By Jeremy Morgan
Latin American Herald Tribune staff
CARACAS – Protesting steelworkers took over the main court building in Puerto Ordaz, Bolívar state, Friday morning in demand of payment of what they claimed was more than $500 million in debt due them. The occupation was said to have taken place without violence, although the response of the authorities was unclear.
The protest was the latest step in a simmering labor dispute at Sidor, the steelmaking company that was re-nationalized by President Hugo Chávez in a negotiated deal with Ternium, the Latin American steelmaking unit of Argentina's Techint Group.
A spokesman for the steel industry union, Sutiss, said that the debt had originated while Sidor was still majority-owned by Ternium, Latin America's second largest steelmaker, and that responsibility of the debt had been taken over by the government.
The union had initiated legal action in the name of workers at one steel plant in a bid to recover the debt but proceedings in the reopened case appear to be moving slowly, if at all.
Sutiss originally took legal action against Ternium in pursuit of the debts in 2008, but the case was turned down by a judge in Puerto Ordaz. However, that ruling was later over-turned on appeal, and the case was reopened in February this year.
By then, it had become a foregone conclusion that the bill for the debts would land up with the government as the new owner of Sidor. But in the meantime, according to a union official, the date for a first hearing in the reopened court case has yet to be set.
Ternium originally held a 60% controlling stake in Sidor, with the state and the workforce dividing the remaining 40% equally between them.

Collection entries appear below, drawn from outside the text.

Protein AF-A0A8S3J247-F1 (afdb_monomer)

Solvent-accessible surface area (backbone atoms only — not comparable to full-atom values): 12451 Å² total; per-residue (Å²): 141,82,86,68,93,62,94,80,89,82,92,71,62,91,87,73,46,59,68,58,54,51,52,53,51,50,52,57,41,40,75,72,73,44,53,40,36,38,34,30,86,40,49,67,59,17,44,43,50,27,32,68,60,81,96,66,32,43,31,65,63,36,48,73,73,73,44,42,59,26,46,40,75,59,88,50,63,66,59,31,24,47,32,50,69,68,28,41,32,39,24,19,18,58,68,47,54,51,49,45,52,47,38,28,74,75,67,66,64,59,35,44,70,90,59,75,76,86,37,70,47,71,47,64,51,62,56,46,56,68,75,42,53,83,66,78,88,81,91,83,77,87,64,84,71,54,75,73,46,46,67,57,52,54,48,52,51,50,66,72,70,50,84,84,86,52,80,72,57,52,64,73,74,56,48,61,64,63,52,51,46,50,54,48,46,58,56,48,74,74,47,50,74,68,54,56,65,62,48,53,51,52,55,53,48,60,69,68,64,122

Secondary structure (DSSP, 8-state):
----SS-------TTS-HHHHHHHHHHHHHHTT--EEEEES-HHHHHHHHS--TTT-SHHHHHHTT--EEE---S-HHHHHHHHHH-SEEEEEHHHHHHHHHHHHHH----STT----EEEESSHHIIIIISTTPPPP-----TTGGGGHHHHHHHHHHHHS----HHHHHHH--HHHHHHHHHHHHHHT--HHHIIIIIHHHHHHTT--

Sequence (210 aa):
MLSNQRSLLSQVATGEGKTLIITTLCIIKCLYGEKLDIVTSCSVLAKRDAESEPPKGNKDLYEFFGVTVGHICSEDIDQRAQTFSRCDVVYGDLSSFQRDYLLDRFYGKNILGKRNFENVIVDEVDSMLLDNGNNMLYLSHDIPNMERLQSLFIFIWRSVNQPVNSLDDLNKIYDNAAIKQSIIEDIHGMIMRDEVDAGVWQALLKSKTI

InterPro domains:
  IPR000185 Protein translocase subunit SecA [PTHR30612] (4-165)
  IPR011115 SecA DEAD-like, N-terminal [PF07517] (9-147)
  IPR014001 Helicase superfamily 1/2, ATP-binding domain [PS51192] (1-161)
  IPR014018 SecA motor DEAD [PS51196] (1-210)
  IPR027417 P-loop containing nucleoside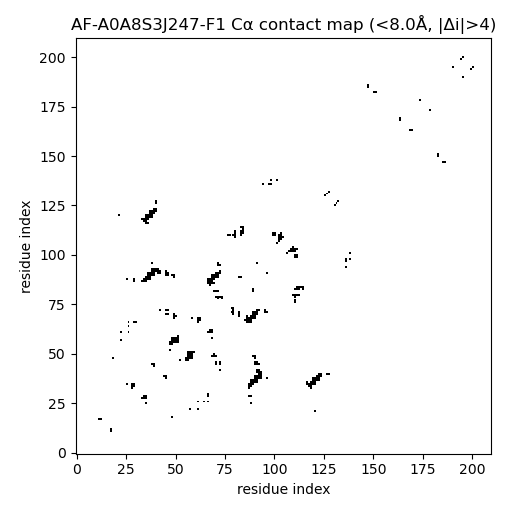 triphosphate hydrolase [G3DSA:3.40.50.300] (1-182)
  IPR027417 P-loop containing nucleoside triphosphate hydrolase [SSF52540] (5-144)

Radius of gyration: 26.48 Å; Cα contacts (8 Å, |Δi|>4): 206; chains: 1; bounding box: 62×45×74 Å

Structure (mmCIF, N/CA/C/O backbone):
data_AF-A0A8S3J247-F1
#
_entry.id   AF-A0A8S3J247-F1
#
loop_
_atom_site.group_PDB
_atom_site.id
_atom_site.type_symbol
_atom_site.label_atom_id
_atom_site.label_alt_id
_atom_site.label_comp_id
_atom_site.label_asym_id
_atom_site.label_entity_id
_atom_site.label_seq_id
_atom_site.pdbx_PDB_ins_code
_atom_site.Cartn_x
_atom_site.Cartn_y
_atom_site.Cartn_z
_atom_site.occupancy
_atom_site.B_iso_or_equiv
_atom_site.auth_seq_id
_atom_site.auth_comp_id
_atom_site.auth_asym_id
_atom_site.auth_atom_id
_atom_site.pdbx_PDB_model_num
ATOM 1 N N . MET A 1 1 ? -25.582 5.648 6.486 1.00 37.53 1 MET A N 1
ATOM 2 C CA . MET A 1 1 ? -24.897 6.824 7.072 1.00 37.53 1 MET A CA 1
ATOM 3 C C . MET A 1 1 ? -23.387 6.875 6.792 1.00 37.53 1 MET A C 1
ATOM 5 O O . MET A 1 1 ? -22.809 7.921 7.033 1.00 37.53 1 MET A O 1
ATOM 9 N N . LEU A 1 2 ? -22.753 5.827 6.232 1.00 44.31 2 LEU A N 1
ATOM 10 C CA . LEU A 1 2 ? -21.317 5.827 5.873 1.00 44.31 2 LEU A CA 1
ATOM 11 C C . LEU A 1 2 ? -21.029 5.666 4.367 1.00 44.31 2 LEU A C 1
ATOM 13 O O . LEU A 1 2 ? -19.869 5.597 3.961 1.00 44.31 2 LEU A O 1
ATOM 17 N N . SER A 1 3 ? -22.066 5.623 3.527 1.00 44.16 3 SER A N 1
ATOM 18 C CA . SER A 1 3 ? -21.931 5.655 2.069 1.00 44.16 3 SER A CA 1
ATOM 19 C C . SER A 1 3 ? -21.778 7.109 1.623 1.00 44.16 3 SER A C 1
ATOM 21 O O . SER A 1 3 ? -22.754 7.771 1.261 1.00 44.16 3 SER A O 1
ATOM 23 N N . ASN A 1 4 ? -20.572 7.650 1.746 1.00 52.09 4 ASN A N 1
ATOM 24 C CA . ASN A 1 4 ? -20.306 9.002 1.297 1.00 52.09 4 ASN A CA 1
ATOM 25 C C . ASN A 1 4 ? -19.911 8.991 -0.184 1.00 52.09 4 ASN A C 1
ATOM 27 O O . ASN A 1 4 ? -18.932 8.357 -0.556 1.00 52.09 4 ASN A O 1
ATOM 31 N N . GLN A 1 5 ? -20.674 9.692 -1.026 1.00 57.25 5 GLN A N 1
ATOM 32 C CA . GLN A 1 5 ? -20.386 9.833 -2.461 1.00 57.25 5 GLN A CA 1
ATOM 33 C C . GLN A 1 5 ? -19.355 10.936 -2.770 1.00 57.25 5 GLN A C 1
ATOM 35 O O . GLN A 1 5 ? -19.079 11.209 -3.935 1.00 57.25 5 GLN A O 1
ATOM 40 N N . ARG A 1 6 ? -18.810 11.614 -1.750 1.00 60.94 6 ARG A N 1
ATOM 41 C CA . ARG A 1 6 ? -17.816 12.684 -1.904 1.00 60.94 6 ARG A CA 1
ATOM 42 C C . ARG A 1 6 ? -16.595 12.409 -1.035 1.00 60.94 6 ARG A C 1
ATOM 44 O O . ARG A 1 6 ? -16.744 12.087 0.142 1.00 60.94 6 ARG A O 1
ATOM 51 N N . SER A 1 7 ? -15.405 12.603 -1.596 1.00 74.12 7 SER A N 1
ATOM 52 C CA . SER A 1 7 ? -14.157 12.640 -0.831 1.00 74.12 7 SER A CA 1
ATOM 53 C C . SER A 1 7 ? -14.210 13.791 0.180 1.00 74.12 7 SER A C 1
ATOM 55 O O . SER A 1 7 ? -14.578 14.912 -0.175 1.00 74.12 7 SER A O 1
ATOM 57 N N . LEU A 1 8 ? -13.883 13.512 1.443 1.00 85.38 8 LEU A N 1
ATOM 58 C CA . LEU A 1 8 ? -13.861 14.491 2.532 1.00 85.38 8 LEU A CA 1
ATOM 59 C C . LEU A 1 8 ? -12.423 14.767 2.955 1.00 85.38 8 LEU A C 1
ATOM 61 O O . LEU A 1 8 ? -11.631 13.839 3.097 1.00 85.38 8 LEU A O 1
ATOM 65 N N . LEU A 1 9 ? -12.128 16.033 3.235 1.00 87.56 9 LEU A N 1
ATOM 66 C CA . LEU A 1 9 ? -10.911 16.444 3.921 1.00 87.56 9 LEU A CA 1
ATOM 67 C C . LEU A 1 9 ? -11.267 16.792 5.369 1.00 87.56 9 LEU A C 1
ATOM 69 O O . LEU A 1 9 ? -12.170 17.594 5.605 1.00 87.56 9 LEU A O 1
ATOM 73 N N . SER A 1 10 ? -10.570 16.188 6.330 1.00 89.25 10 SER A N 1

Chávez abruptly announced in May last that the state was taking a majority 60% stake, and that Ternium could stay on as a minority partner if it wanted.
At the time, it was said that Chávez’s hope was that Ternium would remain on board with a stake of perhaps 10%. In the end, the Argentine-led group decided to call it quits and months of haggling went on over compensation.

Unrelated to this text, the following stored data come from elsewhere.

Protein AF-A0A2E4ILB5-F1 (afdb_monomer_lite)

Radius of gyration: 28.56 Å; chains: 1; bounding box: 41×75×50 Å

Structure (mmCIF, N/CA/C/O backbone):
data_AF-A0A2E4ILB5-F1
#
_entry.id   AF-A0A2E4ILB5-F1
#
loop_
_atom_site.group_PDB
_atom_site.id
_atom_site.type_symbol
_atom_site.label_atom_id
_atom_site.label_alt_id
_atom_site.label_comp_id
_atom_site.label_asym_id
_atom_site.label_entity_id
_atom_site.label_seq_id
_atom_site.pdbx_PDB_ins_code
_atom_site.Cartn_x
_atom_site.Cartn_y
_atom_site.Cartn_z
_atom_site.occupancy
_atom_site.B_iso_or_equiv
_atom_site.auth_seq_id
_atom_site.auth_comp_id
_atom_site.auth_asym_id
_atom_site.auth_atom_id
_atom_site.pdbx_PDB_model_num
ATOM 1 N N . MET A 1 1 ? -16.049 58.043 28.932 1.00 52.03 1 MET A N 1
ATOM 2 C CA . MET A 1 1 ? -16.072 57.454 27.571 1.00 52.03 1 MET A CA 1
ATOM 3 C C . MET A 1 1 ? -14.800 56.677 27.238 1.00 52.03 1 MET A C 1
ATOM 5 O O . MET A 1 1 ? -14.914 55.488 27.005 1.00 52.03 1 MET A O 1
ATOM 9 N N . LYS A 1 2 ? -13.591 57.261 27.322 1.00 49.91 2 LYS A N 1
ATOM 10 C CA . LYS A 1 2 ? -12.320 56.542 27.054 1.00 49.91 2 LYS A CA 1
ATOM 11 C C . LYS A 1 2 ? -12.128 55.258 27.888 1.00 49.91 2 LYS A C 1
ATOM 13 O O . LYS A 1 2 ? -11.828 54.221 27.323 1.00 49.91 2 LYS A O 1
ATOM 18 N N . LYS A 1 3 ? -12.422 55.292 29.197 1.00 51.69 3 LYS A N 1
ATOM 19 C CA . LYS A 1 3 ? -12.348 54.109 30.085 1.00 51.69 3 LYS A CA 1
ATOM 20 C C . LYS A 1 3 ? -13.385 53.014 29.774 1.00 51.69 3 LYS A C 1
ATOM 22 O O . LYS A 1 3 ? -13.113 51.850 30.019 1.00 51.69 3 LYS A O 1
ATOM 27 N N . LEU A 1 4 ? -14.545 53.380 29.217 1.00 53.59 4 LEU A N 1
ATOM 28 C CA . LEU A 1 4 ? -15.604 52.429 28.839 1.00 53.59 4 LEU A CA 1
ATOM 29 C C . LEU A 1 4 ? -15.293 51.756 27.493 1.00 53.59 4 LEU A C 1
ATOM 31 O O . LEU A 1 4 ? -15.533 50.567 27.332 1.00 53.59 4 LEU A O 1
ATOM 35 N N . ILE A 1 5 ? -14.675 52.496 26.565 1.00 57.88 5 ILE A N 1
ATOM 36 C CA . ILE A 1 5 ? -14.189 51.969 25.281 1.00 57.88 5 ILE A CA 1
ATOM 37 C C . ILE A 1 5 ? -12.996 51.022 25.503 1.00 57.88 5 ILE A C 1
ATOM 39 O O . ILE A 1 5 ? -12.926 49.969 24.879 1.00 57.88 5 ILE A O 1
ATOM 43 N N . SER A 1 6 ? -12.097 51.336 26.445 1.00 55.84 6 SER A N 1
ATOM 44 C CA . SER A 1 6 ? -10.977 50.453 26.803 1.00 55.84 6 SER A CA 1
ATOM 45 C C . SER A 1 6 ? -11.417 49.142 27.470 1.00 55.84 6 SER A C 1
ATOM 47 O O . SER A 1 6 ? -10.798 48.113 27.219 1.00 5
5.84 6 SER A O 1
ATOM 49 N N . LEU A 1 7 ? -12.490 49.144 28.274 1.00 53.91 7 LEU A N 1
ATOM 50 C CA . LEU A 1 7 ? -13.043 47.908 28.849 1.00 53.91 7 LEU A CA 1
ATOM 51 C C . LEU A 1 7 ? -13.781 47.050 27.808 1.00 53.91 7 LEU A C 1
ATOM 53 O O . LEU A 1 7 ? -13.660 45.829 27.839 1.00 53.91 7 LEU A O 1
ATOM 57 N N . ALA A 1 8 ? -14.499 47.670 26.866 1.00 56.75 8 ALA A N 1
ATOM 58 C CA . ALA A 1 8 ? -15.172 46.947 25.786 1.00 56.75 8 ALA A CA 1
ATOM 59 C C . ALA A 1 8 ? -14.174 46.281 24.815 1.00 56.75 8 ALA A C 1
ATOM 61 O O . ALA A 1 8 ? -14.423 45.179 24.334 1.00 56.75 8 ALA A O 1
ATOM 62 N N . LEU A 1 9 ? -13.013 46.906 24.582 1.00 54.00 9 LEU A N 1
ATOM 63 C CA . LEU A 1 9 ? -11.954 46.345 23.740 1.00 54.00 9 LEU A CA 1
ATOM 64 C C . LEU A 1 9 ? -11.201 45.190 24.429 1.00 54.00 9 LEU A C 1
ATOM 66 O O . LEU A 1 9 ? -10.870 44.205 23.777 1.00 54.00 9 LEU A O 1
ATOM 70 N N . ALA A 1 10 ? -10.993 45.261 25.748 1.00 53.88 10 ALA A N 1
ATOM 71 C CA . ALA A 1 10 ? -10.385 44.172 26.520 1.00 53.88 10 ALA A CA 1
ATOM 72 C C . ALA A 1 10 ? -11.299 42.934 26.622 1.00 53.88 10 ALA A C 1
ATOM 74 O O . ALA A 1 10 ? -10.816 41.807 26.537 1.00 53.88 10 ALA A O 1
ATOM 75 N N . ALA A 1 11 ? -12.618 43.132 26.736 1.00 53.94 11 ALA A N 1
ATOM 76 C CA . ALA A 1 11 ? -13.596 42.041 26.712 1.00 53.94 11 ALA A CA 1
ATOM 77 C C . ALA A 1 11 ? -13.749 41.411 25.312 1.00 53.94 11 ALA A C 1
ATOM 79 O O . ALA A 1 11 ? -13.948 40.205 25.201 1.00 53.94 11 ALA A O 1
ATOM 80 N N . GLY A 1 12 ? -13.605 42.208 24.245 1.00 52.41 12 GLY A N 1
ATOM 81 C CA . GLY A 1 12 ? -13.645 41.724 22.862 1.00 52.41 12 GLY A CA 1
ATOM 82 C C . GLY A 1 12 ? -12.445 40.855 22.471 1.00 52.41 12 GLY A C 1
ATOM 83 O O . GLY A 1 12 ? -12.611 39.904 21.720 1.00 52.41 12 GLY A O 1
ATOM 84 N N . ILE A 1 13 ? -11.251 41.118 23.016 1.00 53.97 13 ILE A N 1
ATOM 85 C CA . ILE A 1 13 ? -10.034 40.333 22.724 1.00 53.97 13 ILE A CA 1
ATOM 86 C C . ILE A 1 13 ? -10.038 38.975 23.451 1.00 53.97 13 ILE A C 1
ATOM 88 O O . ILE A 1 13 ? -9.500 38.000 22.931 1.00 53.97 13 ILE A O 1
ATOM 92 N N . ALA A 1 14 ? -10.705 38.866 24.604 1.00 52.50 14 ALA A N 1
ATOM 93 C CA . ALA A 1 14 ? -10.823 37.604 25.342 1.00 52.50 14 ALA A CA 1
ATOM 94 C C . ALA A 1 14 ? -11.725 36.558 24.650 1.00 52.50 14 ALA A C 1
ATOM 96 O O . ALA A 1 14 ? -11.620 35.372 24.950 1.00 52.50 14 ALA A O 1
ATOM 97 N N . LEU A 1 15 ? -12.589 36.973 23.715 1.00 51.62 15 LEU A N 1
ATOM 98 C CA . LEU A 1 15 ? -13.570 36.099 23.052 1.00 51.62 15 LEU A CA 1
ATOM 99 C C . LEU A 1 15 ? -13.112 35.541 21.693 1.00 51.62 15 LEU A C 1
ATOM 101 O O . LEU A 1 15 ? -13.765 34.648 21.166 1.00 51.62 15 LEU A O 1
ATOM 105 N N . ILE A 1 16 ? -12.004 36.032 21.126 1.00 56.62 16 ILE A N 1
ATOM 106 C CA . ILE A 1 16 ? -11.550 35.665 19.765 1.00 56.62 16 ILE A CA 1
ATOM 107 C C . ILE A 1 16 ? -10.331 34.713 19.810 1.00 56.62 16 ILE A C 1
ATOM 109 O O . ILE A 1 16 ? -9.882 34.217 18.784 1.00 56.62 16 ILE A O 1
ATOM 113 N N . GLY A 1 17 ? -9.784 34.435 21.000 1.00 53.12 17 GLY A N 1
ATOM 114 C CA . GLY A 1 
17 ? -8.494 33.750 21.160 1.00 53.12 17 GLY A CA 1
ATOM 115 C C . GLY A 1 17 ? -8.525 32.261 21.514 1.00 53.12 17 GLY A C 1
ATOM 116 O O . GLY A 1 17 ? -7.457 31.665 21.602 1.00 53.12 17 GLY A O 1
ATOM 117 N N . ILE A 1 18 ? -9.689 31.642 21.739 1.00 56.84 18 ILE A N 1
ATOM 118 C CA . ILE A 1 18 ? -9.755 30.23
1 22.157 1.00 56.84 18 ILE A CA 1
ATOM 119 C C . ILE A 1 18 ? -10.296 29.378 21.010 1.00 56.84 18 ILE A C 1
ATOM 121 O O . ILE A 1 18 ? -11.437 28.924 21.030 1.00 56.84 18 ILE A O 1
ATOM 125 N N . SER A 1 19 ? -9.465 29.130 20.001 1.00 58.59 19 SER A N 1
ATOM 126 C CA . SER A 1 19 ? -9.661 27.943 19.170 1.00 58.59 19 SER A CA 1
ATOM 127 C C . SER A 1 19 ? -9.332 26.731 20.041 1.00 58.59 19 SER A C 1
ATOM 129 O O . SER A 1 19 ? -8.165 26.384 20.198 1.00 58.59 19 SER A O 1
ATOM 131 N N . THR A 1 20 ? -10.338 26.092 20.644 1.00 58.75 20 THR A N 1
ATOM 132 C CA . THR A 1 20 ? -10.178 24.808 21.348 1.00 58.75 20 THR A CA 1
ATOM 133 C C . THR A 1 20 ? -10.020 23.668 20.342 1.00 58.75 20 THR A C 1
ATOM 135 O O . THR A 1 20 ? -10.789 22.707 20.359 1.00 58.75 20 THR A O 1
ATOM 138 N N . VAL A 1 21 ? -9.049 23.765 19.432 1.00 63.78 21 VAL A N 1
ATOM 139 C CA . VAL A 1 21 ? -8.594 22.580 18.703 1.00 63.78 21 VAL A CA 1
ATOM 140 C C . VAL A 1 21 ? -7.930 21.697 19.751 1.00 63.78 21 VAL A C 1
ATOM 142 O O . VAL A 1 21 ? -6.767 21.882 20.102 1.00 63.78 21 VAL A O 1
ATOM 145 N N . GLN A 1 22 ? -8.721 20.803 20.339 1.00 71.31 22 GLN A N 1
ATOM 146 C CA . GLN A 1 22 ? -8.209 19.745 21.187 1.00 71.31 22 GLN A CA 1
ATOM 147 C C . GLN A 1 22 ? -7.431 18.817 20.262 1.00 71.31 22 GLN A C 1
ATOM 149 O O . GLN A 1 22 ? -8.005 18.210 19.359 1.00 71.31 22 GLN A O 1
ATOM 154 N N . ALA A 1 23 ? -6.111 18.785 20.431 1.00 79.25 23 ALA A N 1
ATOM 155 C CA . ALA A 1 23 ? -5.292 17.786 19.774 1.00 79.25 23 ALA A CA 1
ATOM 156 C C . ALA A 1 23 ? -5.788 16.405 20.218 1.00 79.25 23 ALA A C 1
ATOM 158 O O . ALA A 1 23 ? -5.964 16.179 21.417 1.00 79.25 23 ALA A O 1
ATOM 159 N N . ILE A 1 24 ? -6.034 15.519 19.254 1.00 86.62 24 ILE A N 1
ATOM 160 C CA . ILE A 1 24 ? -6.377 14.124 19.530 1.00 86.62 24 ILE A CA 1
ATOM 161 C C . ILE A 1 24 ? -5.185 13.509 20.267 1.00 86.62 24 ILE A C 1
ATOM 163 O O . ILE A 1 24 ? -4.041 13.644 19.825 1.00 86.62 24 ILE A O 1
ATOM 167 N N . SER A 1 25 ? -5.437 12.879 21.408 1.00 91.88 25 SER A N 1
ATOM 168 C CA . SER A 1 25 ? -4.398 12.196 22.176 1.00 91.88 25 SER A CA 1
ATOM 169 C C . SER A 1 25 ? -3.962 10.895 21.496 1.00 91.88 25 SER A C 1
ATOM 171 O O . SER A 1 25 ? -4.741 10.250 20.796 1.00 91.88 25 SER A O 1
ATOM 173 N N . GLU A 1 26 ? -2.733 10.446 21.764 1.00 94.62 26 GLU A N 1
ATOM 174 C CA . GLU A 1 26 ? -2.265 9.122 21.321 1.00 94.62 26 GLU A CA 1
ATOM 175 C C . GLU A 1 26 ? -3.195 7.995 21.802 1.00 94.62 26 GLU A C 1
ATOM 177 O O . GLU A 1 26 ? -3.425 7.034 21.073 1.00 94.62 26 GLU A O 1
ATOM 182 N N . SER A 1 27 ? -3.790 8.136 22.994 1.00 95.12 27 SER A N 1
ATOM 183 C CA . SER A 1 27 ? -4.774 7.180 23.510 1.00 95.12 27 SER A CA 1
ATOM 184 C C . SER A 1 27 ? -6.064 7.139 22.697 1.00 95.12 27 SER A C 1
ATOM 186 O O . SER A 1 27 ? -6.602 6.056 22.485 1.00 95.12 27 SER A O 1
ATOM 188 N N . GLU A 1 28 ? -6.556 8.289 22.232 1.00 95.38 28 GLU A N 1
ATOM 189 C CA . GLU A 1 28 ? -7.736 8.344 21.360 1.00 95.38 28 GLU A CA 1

In May this year, Chávez announced that a full deal had been reached at a total cost of $1.97 billion. Of this, $400 million had already been paid, and this would be followed by $945 million in six quarterly installments up to October 2010.
The outstanding balance was to be paid in amounts based on the increase in the price of U.S. benchmark crude above the level of May 6 this year, when WTI was $56.40 a barrel. Ternium originally acquired an 80% stake in Sidor from the state for $1.2 billion in 1998, although its share was later reduced to 60%.
In 2007, Ternium reported that it produced 4.3 million metric tons of crude steel and sales totalled $2.4 billion.